Vanderbilt Pays $1.2 Million to Remove ‘Confederate’ Name From Dormitory Building
Vanderbilt University will reportedly pay $1.2 million to remove the name Confederate Memorial Hall from the facade on a dormitory building of the Nashville campus. The Tennessean reports the decision brings an end to dispute between the school and the Tennessee Division of the United Daughters of the Confederacy (“Daughters”) that has been ongoing for over a decade.
The article explains the Daughters were given naming rights to the building back in 1933 after they donated $50,000 to help fund construction of the dormitory. The building opened in 1935 and the name Confederate Memorial Hall has been carved in stone on the front of the ever since.
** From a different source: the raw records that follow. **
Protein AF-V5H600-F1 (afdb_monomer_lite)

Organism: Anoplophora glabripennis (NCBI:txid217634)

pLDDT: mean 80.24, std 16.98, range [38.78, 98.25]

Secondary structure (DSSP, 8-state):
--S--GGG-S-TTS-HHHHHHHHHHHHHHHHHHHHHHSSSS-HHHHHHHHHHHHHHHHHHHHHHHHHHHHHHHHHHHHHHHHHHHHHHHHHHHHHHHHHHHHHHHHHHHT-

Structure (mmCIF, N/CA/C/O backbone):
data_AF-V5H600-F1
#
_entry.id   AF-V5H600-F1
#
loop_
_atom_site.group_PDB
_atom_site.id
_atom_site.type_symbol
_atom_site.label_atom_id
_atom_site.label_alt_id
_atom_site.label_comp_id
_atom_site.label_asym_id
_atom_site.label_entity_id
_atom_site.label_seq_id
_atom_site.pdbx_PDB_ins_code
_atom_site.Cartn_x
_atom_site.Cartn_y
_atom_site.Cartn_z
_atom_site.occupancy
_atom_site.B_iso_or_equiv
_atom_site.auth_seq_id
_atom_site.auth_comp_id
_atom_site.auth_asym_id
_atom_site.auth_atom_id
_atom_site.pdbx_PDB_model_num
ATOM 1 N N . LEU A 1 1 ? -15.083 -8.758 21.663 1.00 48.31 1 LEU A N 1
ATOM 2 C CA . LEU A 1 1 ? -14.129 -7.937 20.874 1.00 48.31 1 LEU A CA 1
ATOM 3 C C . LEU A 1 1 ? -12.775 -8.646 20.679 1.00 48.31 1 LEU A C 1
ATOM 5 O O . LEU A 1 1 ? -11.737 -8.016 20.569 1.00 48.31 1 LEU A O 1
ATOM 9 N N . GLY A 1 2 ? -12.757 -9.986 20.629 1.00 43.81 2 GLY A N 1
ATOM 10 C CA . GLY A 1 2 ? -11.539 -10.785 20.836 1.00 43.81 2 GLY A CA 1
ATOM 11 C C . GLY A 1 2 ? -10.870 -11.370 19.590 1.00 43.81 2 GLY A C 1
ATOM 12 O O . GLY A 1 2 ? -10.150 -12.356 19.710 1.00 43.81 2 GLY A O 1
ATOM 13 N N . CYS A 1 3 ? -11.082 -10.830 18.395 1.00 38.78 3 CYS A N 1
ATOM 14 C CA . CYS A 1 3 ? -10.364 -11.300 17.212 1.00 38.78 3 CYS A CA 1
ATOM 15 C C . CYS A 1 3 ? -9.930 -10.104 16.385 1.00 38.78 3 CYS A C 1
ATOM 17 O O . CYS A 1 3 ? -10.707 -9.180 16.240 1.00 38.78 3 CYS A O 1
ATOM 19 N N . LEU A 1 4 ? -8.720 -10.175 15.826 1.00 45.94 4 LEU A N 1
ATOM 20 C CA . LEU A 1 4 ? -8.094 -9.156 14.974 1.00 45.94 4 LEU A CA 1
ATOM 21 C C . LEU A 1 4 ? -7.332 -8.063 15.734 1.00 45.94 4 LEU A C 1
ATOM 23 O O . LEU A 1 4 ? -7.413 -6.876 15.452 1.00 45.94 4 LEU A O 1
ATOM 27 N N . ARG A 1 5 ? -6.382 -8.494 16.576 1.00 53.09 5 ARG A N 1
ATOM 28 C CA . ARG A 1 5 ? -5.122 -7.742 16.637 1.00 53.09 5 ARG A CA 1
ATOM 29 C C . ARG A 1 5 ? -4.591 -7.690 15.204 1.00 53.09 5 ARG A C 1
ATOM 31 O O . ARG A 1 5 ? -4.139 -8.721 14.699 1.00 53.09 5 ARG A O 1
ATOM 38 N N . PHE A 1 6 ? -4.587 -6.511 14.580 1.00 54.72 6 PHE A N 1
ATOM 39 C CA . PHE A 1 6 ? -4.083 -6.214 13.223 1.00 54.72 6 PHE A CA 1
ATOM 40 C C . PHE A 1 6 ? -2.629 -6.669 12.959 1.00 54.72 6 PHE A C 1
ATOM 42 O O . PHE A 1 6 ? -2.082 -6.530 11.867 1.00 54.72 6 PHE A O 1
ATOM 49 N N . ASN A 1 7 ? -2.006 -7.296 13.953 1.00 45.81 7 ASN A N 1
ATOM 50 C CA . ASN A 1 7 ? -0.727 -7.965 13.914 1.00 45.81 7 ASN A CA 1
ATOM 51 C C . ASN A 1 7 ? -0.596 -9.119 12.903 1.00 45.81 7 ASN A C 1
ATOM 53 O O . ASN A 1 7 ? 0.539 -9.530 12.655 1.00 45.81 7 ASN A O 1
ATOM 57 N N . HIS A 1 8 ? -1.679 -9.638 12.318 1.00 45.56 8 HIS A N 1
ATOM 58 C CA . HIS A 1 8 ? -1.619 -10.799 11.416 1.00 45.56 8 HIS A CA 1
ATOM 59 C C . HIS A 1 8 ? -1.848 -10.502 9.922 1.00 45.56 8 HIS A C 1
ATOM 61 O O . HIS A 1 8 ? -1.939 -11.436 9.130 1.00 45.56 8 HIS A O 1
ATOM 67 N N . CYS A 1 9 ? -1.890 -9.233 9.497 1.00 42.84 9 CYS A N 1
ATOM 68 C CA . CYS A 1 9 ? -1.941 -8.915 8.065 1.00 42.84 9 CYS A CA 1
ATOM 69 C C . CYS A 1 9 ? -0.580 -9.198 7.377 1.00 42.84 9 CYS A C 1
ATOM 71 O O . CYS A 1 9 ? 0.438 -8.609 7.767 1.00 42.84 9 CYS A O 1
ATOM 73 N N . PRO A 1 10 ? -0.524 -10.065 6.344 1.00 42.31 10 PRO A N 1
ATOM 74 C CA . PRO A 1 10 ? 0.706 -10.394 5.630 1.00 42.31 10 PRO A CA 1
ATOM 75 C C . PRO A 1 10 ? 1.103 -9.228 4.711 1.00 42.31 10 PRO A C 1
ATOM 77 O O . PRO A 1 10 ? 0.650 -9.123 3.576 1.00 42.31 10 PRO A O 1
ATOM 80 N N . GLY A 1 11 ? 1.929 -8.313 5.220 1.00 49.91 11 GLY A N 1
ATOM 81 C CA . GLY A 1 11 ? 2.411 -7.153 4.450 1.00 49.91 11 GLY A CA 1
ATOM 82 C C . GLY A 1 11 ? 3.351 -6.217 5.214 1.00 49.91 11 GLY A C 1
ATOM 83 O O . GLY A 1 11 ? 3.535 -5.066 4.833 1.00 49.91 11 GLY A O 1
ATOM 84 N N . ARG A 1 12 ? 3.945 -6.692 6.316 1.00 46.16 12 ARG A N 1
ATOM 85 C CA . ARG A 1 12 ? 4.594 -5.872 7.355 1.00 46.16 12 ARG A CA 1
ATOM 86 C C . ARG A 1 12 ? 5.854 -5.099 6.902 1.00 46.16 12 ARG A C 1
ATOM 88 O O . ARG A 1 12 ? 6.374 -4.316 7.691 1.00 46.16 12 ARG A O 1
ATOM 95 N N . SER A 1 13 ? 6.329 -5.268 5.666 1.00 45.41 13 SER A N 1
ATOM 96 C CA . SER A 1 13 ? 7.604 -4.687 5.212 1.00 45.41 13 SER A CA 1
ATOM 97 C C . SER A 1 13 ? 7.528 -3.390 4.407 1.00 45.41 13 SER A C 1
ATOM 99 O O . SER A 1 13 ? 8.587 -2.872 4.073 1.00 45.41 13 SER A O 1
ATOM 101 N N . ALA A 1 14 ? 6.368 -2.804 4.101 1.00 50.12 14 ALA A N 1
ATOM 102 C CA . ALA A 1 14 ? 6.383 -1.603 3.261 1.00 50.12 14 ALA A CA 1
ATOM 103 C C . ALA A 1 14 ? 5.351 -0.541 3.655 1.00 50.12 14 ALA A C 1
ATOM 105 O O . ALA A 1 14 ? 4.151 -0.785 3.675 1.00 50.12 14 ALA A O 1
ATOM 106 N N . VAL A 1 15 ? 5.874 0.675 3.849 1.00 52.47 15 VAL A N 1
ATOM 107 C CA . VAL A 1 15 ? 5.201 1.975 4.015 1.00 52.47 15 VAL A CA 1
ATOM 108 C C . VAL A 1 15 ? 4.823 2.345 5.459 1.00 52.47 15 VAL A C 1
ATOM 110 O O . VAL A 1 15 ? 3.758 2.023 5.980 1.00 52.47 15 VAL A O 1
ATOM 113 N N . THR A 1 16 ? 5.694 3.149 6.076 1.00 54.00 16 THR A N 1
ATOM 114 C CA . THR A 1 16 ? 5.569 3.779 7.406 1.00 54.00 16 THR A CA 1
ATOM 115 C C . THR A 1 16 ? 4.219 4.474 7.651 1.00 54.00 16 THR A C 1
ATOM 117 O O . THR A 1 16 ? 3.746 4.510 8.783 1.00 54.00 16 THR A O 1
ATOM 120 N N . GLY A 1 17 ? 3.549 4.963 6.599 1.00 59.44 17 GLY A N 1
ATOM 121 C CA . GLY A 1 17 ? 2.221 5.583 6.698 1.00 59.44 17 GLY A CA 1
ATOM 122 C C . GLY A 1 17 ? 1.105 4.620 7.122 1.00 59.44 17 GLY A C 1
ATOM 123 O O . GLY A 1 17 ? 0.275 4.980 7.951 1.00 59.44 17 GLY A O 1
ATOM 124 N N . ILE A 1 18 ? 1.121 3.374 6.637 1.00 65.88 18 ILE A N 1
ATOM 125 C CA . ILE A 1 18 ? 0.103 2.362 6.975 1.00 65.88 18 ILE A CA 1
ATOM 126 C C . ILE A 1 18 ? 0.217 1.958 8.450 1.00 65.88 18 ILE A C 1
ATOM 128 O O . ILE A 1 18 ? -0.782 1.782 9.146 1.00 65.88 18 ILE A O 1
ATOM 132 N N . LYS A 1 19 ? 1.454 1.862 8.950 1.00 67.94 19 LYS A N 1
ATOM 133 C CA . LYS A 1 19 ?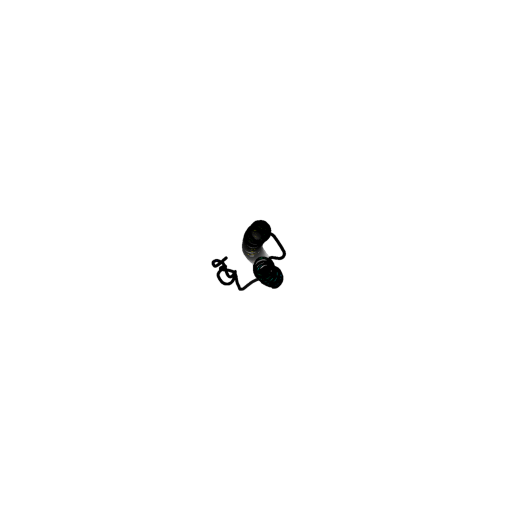 1.739 1.496 10.340 1.00 67.94 19 LYS A CA 1
ATOM 134 C C . LYS A 1 19 ? 1.166 2.514 11.331 1.00 67.94 19 LYS A C 1
ATOM 136 O O . LYS A 1 19 ? 0.656 2.113 12.376 1.00 67.94 19 LYS A O 1
ATOM 141 N N . ASN A 1 20 ? 1.185 3.801 10.983 1.00 73.06 20 ASN A N 1
ATOM 142 C CA . ASN A 1 20 ? 0.601 4.859 11.808 1.00 73.06 20 ASN A CA 1
ATOM 143 C C . ASN A 1 20 ? -0.932 4.785 11.827 1.00 73.06 20 ASN A C 1
ATOM 145 O O . ASN A 1 20 ? -1.522 4.903 12.897 1.00 73.06 20 ASN A O 1
ATOM 149 N N . THR A 1 21 ? -1.575 4.520 10.684 1.00 81.31 21 THR A N 1
ATOM 150 C CA . THR A 1 21 ? -3.035 4.333 10.613 1.00 81.31 21 THR A CA 1
ATOM 151 C C . THR A 1 21 ? -3.498 3.147 11.458 1.00 81.31 21 THR A C 1
ATOM 153 O O . THR A 1 21 ? -4.431 3.304 12.239 1.00 81.31 21 THR A O 1
ATOM 156 N N . TYR A 1 22 ? -2.813 1.999 11.379 1.00 80.00 22 TYR A N 1
ATOM 157 C CA . TYR A 1 22 ? -3.130 0.842 12.226 1.00 80.00 22 TYR A CA 1
ATOM 158 C C . TYR A 1 22 ? -2.909 1.120 13.708 1.00 80.00 22 TYR A C 1
ATOM 160 O O . TYR A 1 22 ? -3.791 0.865 14.513 1.00 80.00 22 TYR A O 1
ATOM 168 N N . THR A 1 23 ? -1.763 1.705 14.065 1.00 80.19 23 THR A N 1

Back in 2002, the school announced plans to drop the “Confederate” name from the building and rename it Memorial Hall. Upon hearing that decision, the Daughters filed a lawsuit to prevent the change. In 2005, the Tennessee Court of Appeals issued its opinion, finding the school could remove the name from the building but had to repay the original donation at its current value — determined to be $1.2 million.
According to the report, anonymous donors recently raised the necessary funds to repay the original donations and the Vanderbilt Board of Trustees approved the decision to move forward with the change. Construction crews were said to be on site on Monday evening, already working to cover up the building’s name.